For further information concerning paper formatting instructions please visit the Submission section.
Call for Open Scheduling Problems (OSP)
JSSPP welcomes descriptions of open problems in large-scale scheduling. We believe that clearly described real-world scheduling problems will help both the production and the scientific community to bridge the gap that often prevents adoption of newly proposed scheduling techniques in practice.

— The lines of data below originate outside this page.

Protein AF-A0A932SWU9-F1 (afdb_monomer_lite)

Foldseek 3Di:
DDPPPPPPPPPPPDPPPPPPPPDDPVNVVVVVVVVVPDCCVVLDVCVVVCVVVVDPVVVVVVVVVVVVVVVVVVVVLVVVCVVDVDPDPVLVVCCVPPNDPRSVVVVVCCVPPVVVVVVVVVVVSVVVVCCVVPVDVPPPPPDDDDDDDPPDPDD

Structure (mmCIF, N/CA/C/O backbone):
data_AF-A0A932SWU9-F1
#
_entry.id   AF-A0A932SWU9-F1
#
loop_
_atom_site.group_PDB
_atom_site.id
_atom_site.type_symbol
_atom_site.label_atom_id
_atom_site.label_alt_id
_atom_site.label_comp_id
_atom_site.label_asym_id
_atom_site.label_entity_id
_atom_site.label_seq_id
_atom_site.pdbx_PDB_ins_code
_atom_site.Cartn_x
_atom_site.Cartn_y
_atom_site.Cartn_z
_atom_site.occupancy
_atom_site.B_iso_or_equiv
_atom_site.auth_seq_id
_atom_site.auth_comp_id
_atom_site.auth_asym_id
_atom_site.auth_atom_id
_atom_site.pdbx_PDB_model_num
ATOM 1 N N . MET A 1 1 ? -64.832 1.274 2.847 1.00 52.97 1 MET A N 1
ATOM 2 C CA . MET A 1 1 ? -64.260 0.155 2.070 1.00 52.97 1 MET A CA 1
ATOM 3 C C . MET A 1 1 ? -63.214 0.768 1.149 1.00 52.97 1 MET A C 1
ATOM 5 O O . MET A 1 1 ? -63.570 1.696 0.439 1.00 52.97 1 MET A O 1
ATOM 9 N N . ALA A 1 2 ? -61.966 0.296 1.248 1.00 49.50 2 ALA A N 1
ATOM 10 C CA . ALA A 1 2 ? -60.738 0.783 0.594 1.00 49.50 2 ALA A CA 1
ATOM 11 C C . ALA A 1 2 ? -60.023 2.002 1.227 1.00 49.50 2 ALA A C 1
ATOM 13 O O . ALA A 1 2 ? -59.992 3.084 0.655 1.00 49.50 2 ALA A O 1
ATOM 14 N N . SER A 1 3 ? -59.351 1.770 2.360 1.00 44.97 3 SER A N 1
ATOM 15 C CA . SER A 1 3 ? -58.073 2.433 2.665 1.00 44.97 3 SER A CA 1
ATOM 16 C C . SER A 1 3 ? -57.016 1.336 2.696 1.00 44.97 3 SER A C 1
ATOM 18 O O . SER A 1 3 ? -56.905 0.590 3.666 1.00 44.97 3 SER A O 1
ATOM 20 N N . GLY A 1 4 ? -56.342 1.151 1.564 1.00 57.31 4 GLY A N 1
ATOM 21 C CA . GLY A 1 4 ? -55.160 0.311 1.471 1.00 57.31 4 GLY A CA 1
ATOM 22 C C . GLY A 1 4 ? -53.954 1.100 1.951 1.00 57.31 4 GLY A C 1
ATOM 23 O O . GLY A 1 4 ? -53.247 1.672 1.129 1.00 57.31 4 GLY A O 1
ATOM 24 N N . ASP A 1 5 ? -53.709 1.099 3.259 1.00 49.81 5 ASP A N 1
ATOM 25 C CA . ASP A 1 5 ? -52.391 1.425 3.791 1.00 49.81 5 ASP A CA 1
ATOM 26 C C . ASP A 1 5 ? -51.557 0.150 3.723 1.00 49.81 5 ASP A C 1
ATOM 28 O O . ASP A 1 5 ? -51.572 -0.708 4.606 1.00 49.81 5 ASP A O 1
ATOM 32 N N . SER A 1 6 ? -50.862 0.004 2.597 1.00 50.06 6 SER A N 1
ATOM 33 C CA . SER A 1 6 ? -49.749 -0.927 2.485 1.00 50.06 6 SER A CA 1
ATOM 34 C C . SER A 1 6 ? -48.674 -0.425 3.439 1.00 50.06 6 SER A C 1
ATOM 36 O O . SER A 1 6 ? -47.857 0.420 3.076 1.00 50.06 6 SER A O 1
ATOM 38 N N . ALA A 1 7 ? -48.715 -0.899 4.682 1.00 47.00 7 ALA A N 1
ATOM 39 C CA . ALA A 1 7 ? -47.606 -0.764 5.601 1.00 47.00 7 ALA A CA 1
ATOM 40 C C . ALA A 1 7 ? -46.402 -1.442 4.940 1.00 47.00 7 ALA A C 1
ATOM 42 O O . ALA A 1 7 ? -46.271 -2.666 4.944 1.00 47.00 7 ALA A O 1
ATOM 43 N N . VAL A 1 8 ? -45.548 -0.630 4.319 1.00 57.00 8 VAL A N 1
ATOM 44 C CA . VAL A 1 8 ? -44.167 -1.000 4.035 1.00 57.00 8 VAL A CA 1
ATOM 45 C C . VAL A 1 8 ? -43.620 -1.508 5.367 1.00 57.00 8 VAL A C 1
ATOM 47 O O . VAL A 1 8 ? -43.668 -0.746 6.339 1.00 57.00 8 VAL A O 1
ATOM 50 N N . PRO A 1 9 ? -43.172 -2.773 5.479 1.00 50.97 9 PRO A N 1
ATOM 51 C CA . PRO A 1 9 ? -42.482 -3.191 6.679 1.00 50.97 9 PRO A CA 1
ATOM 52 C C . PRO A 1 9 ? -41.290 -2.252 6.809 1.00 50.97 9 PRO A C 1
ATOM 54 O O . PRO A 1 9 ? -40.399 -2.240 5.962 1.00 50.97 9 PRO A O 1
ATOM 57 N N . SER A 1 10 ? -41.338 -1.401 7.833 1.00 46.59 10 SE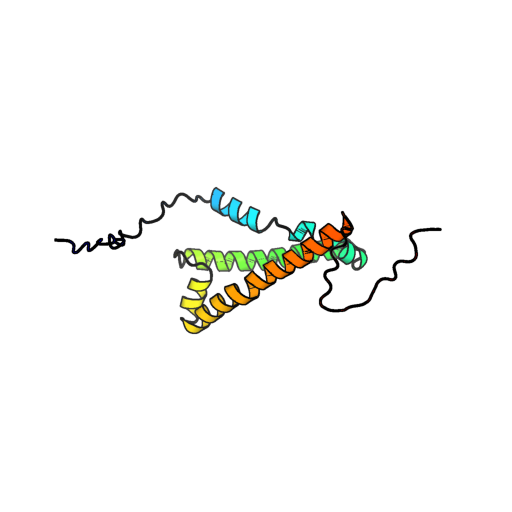R A N 1
ATOM 58 C CA . SER A 1 10 ? -40.174 -0.687 8.326 1.00 46.59 10 SER A CA 1
ATOM 59 C C . SER A 1 10 ? -39.085 -1.739 8.429 1.00 46.59 10 SER A C 1
ATOM 61 O O . SER A 1 10 ? -39.252 -2.696 9.188 1.00 46.59 10 SER A O 1
ATOM 63 N N . SER A 1 11 ? -38.060 -1.635 7.579 1.00 47.28 11 SER A N 1
ATOM 64 C CA . SER A 1 11 ? -36.873 -2.475 7.621 1.00 47.28 11 SER A CA 1
ATOM 65 C C . SER A 1 11 ? -36.273 -2.287 9.002 1.00 47.28 11 SER A C 1
ATOM 67 O O . SER A 1 11 ? -35.498 -1.363 9.245 1.00 47.28 11 SER A O 1
ATOM 69 N N . ALA A 1 12 ? -36.746 -3.112 9.929 1.00 45.19 12 ALA A N 1
ATOM 70 C CA . ALA A 1 12 ? -36.295 -3.166 11.289 1.00 45.19 12 ALA A CA 1
ATOM 71 C C . ALA A 1 12 ? -34.796 -3.410 11.195 1.00 45.19 12 ALA A C 1
ATOM 73 O O . ALA A 1 12 ? -34.360 -4.454 10.707 1.00 45.19 12 ALA A O 1
ATOM 74 N N . GLY A 1 13 ? -34.021 -2.404 11.596 1.00 45.28 13 GLY A N 1
ATOM 75 C CA . GLY A 1 13 ? -32.617 -2.582 11.895 1.00 45.28 13 GLY A CA 1
ATOM 76 C C . GLY A 1 13 ? -32.527 -3.674 12.948 1.00 45.28 13 GLY A C 1
ATOM 77 O O . GLY A 1 13 ? -32.773 -3.425 14.127 1.00 45.28 13 GLY A O 1
ATOM 78 N N . GLY A 1 14 ? -32.237 -4.895 12.504 1.00 44.59 14 GLY A N 1
ATOM 79 C CA . GLY A 1 14 ? -31.734 -5.926 13.389 1.00 44.59 14 GLY A CA 1
ATOM 80 C C . GLY A 1 14 ? -30.439 -5.426 14.037 1.00 44.59 14 GLY A C 1
ATOM 81 O O . GLY A 1 14 ? -29.791 -4.527 13.482 1.00 44.59 14 GLY A O 1
ATOM 82 N N . PRO A 1 15 ? -30.045 -5.980 15.197 1.00 53.22 15 PRO A N 1
ATOM 83 C CA . PRO A 1 15 ? -28.688 -5.782 15.692 1.00 53.22 15 PRO A CA 1
ATOM 84 C C . PRO A 1 15 ? -27.757 -6.079 14.519 1.00 53.22 15 PRO A C 1
ATOM 86 O O . PRO A 1 15 ? -27.970 -7.093 13.859 1.00 53.22 15 PRO A O 1
ATOM 89 N N . ILE A 1 16 ? -26.824 -5.177 14.197 1.00 59.47 16 ILE A N 1
ATOM 90 C CA . ILE A 1 16 ? -25.844 -5.413 13.131 1.00 59.47 16 ILE A CA 1
ATOM 91 C C . ILE A 1 16 ? -25.270 -6.804 13.398 1.00 59.47 16 ILE A C 1
ATOM 93 O O . ILE A 1 16 ? -24.617 -6.984 14.423 1.00 59.47 16 ILE A O 1
ATOM 97 N N . GLU A 1 17 ? -25.613 -7.797 12.570 1.00 61.69 17 GLU A N 1
ATOM 98 C CA . GLU A 1 17 ? -25.043 -9.133 12.692 1.00 61.69 17 GLU A CA 1
ATOM 99 C C . GLU A 1 17 ? -23.535 -8.937 12.590 1.00 61.69 17 GLU A C 1
ATOM 101 O O . GLU A 1 17 ? -23.024 -8.512 11.550 1.00 61.69 17 GLU A O 1
ATOM 106 N N . ASP A 1 18 ? -22.837 -9.142 13.707 1.00 70.50 18 ASP A N 1
ATOM 107 C CA . ASP A 1 18 ? -21.389 -9.058 13.751 1.00 70.50 18 ASP A CA 1
ATOM 108 C C . ASP A 1 18 ? -20.848 -10.017 12.692 1.00 70.50 18 ASP A C 1
ATOM 110 O O . ASP A 1 18 ? -21.116 -11.222 12.730 1.00 70.50 18 ASP A O 1
ATOM 114 N N . LEU A 1 19 ? -20.115 -9.474 11.714 1.00 78.69 19 LEU A N 1
ATOM 115 C CA . LEU A 1 19 ? -19.538 -10.284 10.649 1.00 78.69 19 LEU A CA 1
ATOM 116 C C . LEU A 1 19 ? -18.703 -11.407 11.285 1.00 78.69 19 LEU A C 1
ATOM 118 O O . LEU A 1 19 ? -17.844 -11.121 12.131 1.00 78.69 19 LEU A O 1
ATOM 122 N N . PRO A 1 20 ? -18.902 -12.673 10.875 1.00 75.06 20 PRO A N 1
ATOM 123 C CA . PRO A 1 20 ? -18.143 -13.775 11.435 1.00 75.06 20 PRO A CA 1
ATOM 124 C C . PRO A 1 20 ? -16.654 -13.551 11.148 1.00 75.06 20 PRO A C 1
ATOM 126 O O . PRO A 1 20 ? -16.243 -13.337 10.006 1.00 75.06 20 PRO A O 1
ATOM 129 N N . ARG A 1 21 ? -15.825 -13.578 12.198 1.00 76.94 21 ARG A N 1
ATOM 130 C CA . ARG A 1 21 ? -14.364 -13.448 12.088 1.00 76.94 21 ARG A CA 1
ATOM 131 C C . ARG A 1 21 ? -13.772 -14.732 11.505 1.00 76.94 21 ARG A C 1
ATOM 133 O O . ARG A 1 21 ? -13.297 -15.588 12.242 1.00 76.94 21 ARG A O 1
ATOM 140 N N . VAL A 1 22 ? -13.834 -14.858 10.182 1.00 85.62 22 VAL A N 1
ATOM 141 C CA . VAL A 1 22 ? -13.322 -16.022 9.437 1.00 85.62 22 VAL A CA 1
ATOM 142 C C . VAL A 1 22 ? -11.973 -15.779 8.764 1.00 85.62 22 VAL A C 1
ATOM 144 O O . VAL A 1 22 ? -11.316 -16.747 8.408 1.00 85.62 22 VAL A O 1
ATOM 147 N N . LEU A 1 23 ? -11.532 -14.522 8.619 1.00 84.81 23 LEU A N 1
ATOM 148 C CA . LEU A 1 23 ? -10.229 -14.223 8.017 1.00 84.81 23 LEU A CA 1
ATOM 149 C C . LEU A 1 23 ? -9.089 -14.617 8.962 1.00 84.81 23 LEU A C 1
ATOM 151 O O . LEU A 1 23 ? -8.912 -14.015 10.026 1.00 84.81 23 LEU A O 1
ATOM 155 N N . GLY A 1 24 ? -8.300 -15.603 8.535 1.00 89.31 24 GLY A N 1
ATOM 156 C CA . GLY A 1 24 ? -7.057 -15.991 9.191 1.00 89.31 24 GLY A CA 1
ATOM 157 C C . GLY A 1 24 ? -5.846 -15.186 8.710 1.00 89.31 24 GLY A C 1
ATOM 158 O O . GLY A 1 24 ? -5.930 -14.339 7.820 1.00 89.31 24 GLY A O 1
ATOM 159 N N . LEU A 1 25 ? -4.675 -15.495 9.274 1.00 89.88 25 LEU A N 1
ATOM 160 C CA . LEU A 1 25 ? -3.402 -14.900 8.852 1.00 89.88 25 LEU A CA 1
ATOM 161 C C . LEU A 1 25 ? -3.111 -15.176 7.371 1.00 89.88 25 LEU A C 1
ATOM 163 O O . LEU A 1 25 ? -2.663 -14.285 6.658 1.00 89.88 25 LEU A O 1
ATOM 167 N N . PHE A 1 26 ? -3.371 -16.402 6.916 1.00 93.69 26 PHE A N 1
ATOM 168 C CA . PHE A 1 26 ? -3.122 -16.793 5.532 1.00 93.69 26 PHE A CA 1
ATOM 169 C C . PHE A 1 26 ? -3.989 -15.986 4.562 1.00 93.69 26 PHE A C 1
ATOM 171 O O . PHE A 1 26 ? -3.444 -15.366 3.654 1.00 93.69 26 PHE A O 1
ATOM 178 N N . ASP A 1 27 ? -5.297 -15.889 4.818 1.00 92.00 27 ASP A N 1
ATOM 179 C CA . ASP A 1 27 ? -6.217 -15.106 3.984 1.00 92.00 27 ASP A CA 1
ATOM 180 C C . ASP A 1 27 ? -5.800 -13.633 3.924 1.00 92.00 27 ASP A C 1
ATOM 182 O O . ASP A 1 27 ? -5.757 -13.035 2.848 1.00 92.00 27 ASP A O 1
ATOM 186 N N . ALA A 1 28 ? -5.422 -13.055 5.069 1.00 89.94 28 ALA A N 1
ATOM 187 C CA . ALA A 1 28 ? -4.943 -11.680 5.141 1.00 89.94 28 ALA A CA 1
ATOM 188 C C . ALA A 1 28 ? -3.658 -11.471 4.320 1.00 89.94 28 ALA A C 1
ATOM 190 O O . ALA A 1 28 ? -3.575 -10.524 3.536 1.00 89.94 28 ALA A O 1
ATOM 191 N N . VAL A 1 29 ? -2.672 -12.367 4.447 1.00 92.25 29 VAL A N 1
ATOM 192 C CA . VAL A 1 29 ? -1.419 -12.300 3.677 1.00 92.25 29 VAL A CA 1
ATOM 193 C C . VAL A 1 29 ? -1.693 -12.452 2.183 1.00 92.25 29 VAL A C 1
ATOM 195 O O . VAL A 1 29 ? -1.169 -11.672 1.389 1.00 92.25 29 VAL A O 1
ATOM 198 N N . THR A 1 30 ? -2.540 -13.401 1.780 1.00 92.69 30 THR A N 1
ATOM 199 C CA . THR A 1 30 ? -2.884 -13.617 0.369 1.00 92.69 30 THR A CA 1
ATOM 200 C C . THR A 1 30 ? -3.566 -12.397 -0.243 1.00 92.69 30 THR A C 1
ATOM 202 O O . THR A 1 30 ? -3.213 -12.003 -1.354 1.00 92.69 30 THR A O 1
ATOM 205 N N . VAL A 1 31 ? -4.486 -11.753 0.482 1.00 91.31 31 VAL A N 1
ATOM 206 C CA . VAL A 1 31 ? -5.138 -10.514 0.025 1.00 91.31 31 VAL A CA 1
ATOM 207 C C . VAL A 1 31 ? -4.115 -9.392 -0.163 1.00 91.31 31 VAL A C 1
ATOM 209 O O . VAL A 1 31 ? -4.132 -8.714 -1.192 1.00 91.31 31 VAL A O 1
ATOM 212 N N . VAL A 1 32 ? -3.189 -9.218 0.786 1.00 89.94 32 VAL A N 1
ATOM 213 C CA . VAL A 1 32 ? -2.134 -8.198 0.682 1.00 89.94 32 VAL A CA 1
ATOM 214 C C . VAL A 1 32 ? -1.223 -8.477 -0.513 1.00 89.94 32 VAL A C 1
ATOM 216 O O . VAL A 1 32 ? -1.025 -7.590 -1.343 1.00 89.94 32 VAL A O 1
ATOM 219 N N . VAL A 1 33 ? -0.731 -9.709 -0.666 1.00 90.31 33 VAL A N 1
ATOM 220 C CA . VAL A 1 33 ? 0.126 -10.101 -1.799 1.00 90.31 33 VAL A CA 1
ATOM 221 C C . VAL A 1 33 ? -0.594 -9.890 -3.134 1.00 90.31 33 VAL A C 1
ATOM 223 O O . VAL A 1 33 ? -0.016 -9.303 -4.048 1.00 90.31 33 VAL A O 1
ATOM 226 N N . GLY A 1 34 ? -1.866 -10.288 -3.233 1.00 87.69 34 GLY A N 1
ATOM 227 C CA . GLY A 1 34 ? -2.682 -10.090 -4.434 1.00 87.69 34 GLY A CA 1
ATOM 228 C C . GLY A 1 34 ? -2.942 -8.618 -4.764 1.00 87.69 34 GLY A C 1
ATOM 229 O O . GLY A 1 34 ? -3.059 -8.267 -5.933 1.00 87.69 34 GLY A O 1
ATOM 230 N N . SER A 1 35 ? -2.986 -7.740 -3.756 1.00 85.75 35 SER A N 1
ATOM 231 C CA . SER A 1 35 ? -3.126 -6.294 -3.979 1.00 85.75 35 SER A CA 1
ATOM 232 C C . SER A 1 35 ? -1.831 -5.615 -4.447 1.00 85.75 35 SER A C 1
ATOM 234 O O . SER A 1 35 ? -1.894 -4.620 -5.166 1.00 85.75 35 SER A O 1
ATOM 236 N N . ILE A 1 36 ? -0.664 -6.149 -4.063 1.00 86.19 36 ILE A N 1
ATOM 237 C CA . ILE A 1 36 ? 0.653 -5.605 -4.433 1.00 86.19 36 ILE A CA 1
ATOM 238 C C . ILE A 1 36 ? 1.061 -6.075 -5.835 1.00 86.19 36 ILE A C 1
ATOM 240 O O . ILE A 1 36 ? 1.556 -5.283 -6.642 1.00 86.19 36 ILE A O 1
ATOM 244 N N . ILE A 1 37 ? 0.855 -7.362 -6.141 1.00 83.94 37 ILE A N 1
ATOM 245 C CA . ILE A 1 37 ? 1.170 -7.947 -7.450 1.00 83.94 37 ILE A CA 1
ATOM 246 C C . ILE A 1 37 ? 0.052 -7.572 -8.435 1.00 83.94 37 ILE A C 1
ATOM 248 O O . ILE A 1 37 ? -0.897 -8.322 -8.643 1.00 83.94 37 ILE A O 1
ATOM 252 N N . GLY A 1 38 ? 0.154 -6.376 -9.021 1.00 71.50 38 GLY A N 1
ATOM 253 C CA . GLY A 1 38 ? -0.850 -5.822 -9.935 1.00 71.50 38 GLY A CA 1
ATOM 254 C C . GLY A 1 38 ? -0.300 -5.342 -11.281 1.00 71.50 38 GLY A C 1
ATOM 255 O O . GLY A 1 38 ? 0.802 -5.684 -11.711 1.00 71.50 38 GLY A O 1
ATOM 256 N N . SER A 1 39 ? -1.083 -4.493 -11.952 1.00 59.91 39 SER A N 1
ATOM 257 C CA . SER A 1 39 ? -0.799 -3.965 -13.295 1.00 59.91 39 SER A CA 1
ATOM 258 C C . SER A 1 39 ? 0.514 -3.172 -13.399 1.00 59.91 39 SER A C 1
ATOM 260 O O . SER A 1 39 ? 1.060 -3.045 -14.491 1.00 59.91 39 SER A O 1
ATOM 262 N N . GLY A 1 40 ? 1.075 -2.700 -12.280 1.00 62.06 40 GLY A N 1
ATOM 263 C CA . GLY A 1 40 ? 2.319 -1.924 -12.237 1.00 62.06 40 GLY A CA 1
ATOM 264 C C . GLY A 1 40 ? 3.561 -2.655 -12.762 1.00 62.06 40 GLY A C 1
ATOM 265 O O . GLY A 1 40 ? 4.455 -2.003 -13.303 1.00 62.06 40 GLY A O 1
ATOM 266 N N . ILE A 1 41 ? 3.614 -3.991 -12.676 1.00 68.81 41 ILE A N 1
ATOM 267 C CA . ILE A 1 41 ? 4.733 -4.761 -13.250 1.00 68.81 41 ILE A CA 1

Effective scheduling approaches are predicated on three things:
- A concise understanding of scheduling goals, and how they relate to one another.
- Details of the workload (job arrival times, sizes, shareability, deadlines, etc.)
- Details of the system being managed (size, break/fix lifecycle, allocation constraints)
Submissions must include concise description of the key metrics of the system and how they are calculated, as well as anonymized data publication of the system workload and production schedule. Detailed descriptions of operational considerations (maintenance, failure patterns, fault domains) are also important. Ideally, anonymized operational logs would also be published, though we understand this might be more difficult.
We envision that these papers will provide sufficiently detailed information to be able to develop new scheduling approaches, which can be robustly compared with the schedules used in production facilities, and other approaches to solve the same problems.
Paper formatting requirements for OSP-related submissions are the same as for regular papers and are available in the Submission section.
Venue and virtual venue
JSSPP 2023 is being planned for May 19 in in St. Petersburg, Florida USA. However, remote paper presentation and attendance will be likely allowed to accommodate various constraints and restrictions caused by the pandemic. A fully virtual workshop is being planned at the same time, in case it is not possible to celebrate JSSPP presentially at all. In virtual format, we will use videoconferencing and upload workshop-ready versions of papers at the workshop website beforehand. After the workshop the recording of the talks and the slides of all presentations will be shared on the JSSPP website and JSSPP youtube channel. The virtual format was very successful in JSSPP 2020, 2021 and JSSPP 2022, with great participant attendance and engagement with the presenters.
Committees
Workshop organizers:
- Dalibor Klusáček, CESNET a.l.e.
- Julita Corbalán, Barcelona Supercomputing Center
- Gonzalo Rodrigo Álvarez, Apple
Program committee (Not closed):
- Orna Agmon Ben-Yehuda, University of Haifa, Caesarea Rothschild Institute
- Amaya Booker, Facebook
- Stratos Dimopoulos, University of California, Santa Barbara
- Hyeonsang Eom, Seoul National University
- Dror Feitelson, Hebrew University
- Jiří Filipovič, Masaryk University
- Liana Fong, IBM T. J. Watson Research
- Bogdan Ghit, Databricks
- Eitan Frachtenberg, Facebook
- Alfredo Goldman, University of Sao Paulo
- Alexandru Iosup, Vrije Universiteit Amsterdam and TU Delft, the Netherlands
- Douglas Jacobsen, NERSC
- Cristian Klein, Umeå Univeristy / Elastisys
- Bill Nitzberg, Altair
- Nikos Parlavantzas, INSA Rennes
- Christine Morin, INRIA
- P-O Östberg, Department of Computing Science, Umeå University
- Larry Rudolph, Two Sigma
- Lavanya Ramakrishnan, Lawrence Berkeley National Lab
- Uwe Schwiegelshohn, TU Dortmund University
- Leonel Sousa, Universidade de Lisboa
- Ramin Yahyapour, GWDG - University of Goettingen
Submission
Papers should be no longer than 20 single-spaced pages, 10pt font, including figures and references. All submissions must follow the LNCS format, see the instructions at Springer's web site: http://www.springer.com/lncs
All papers in scope will be reviewed by at least three members of the program committee (see the list of organizers/PC members here: http://jsspp.org/index.php?page=committees).
Proceedings
Interim proceedings containing a collection of the papers presented will be distributed at the workshop in electronic form. It is planned to also publish a post-workshop proceedings in the Springer "Lecture Notes on Computer Science" series, as was done in previous years (pending approval from Springer).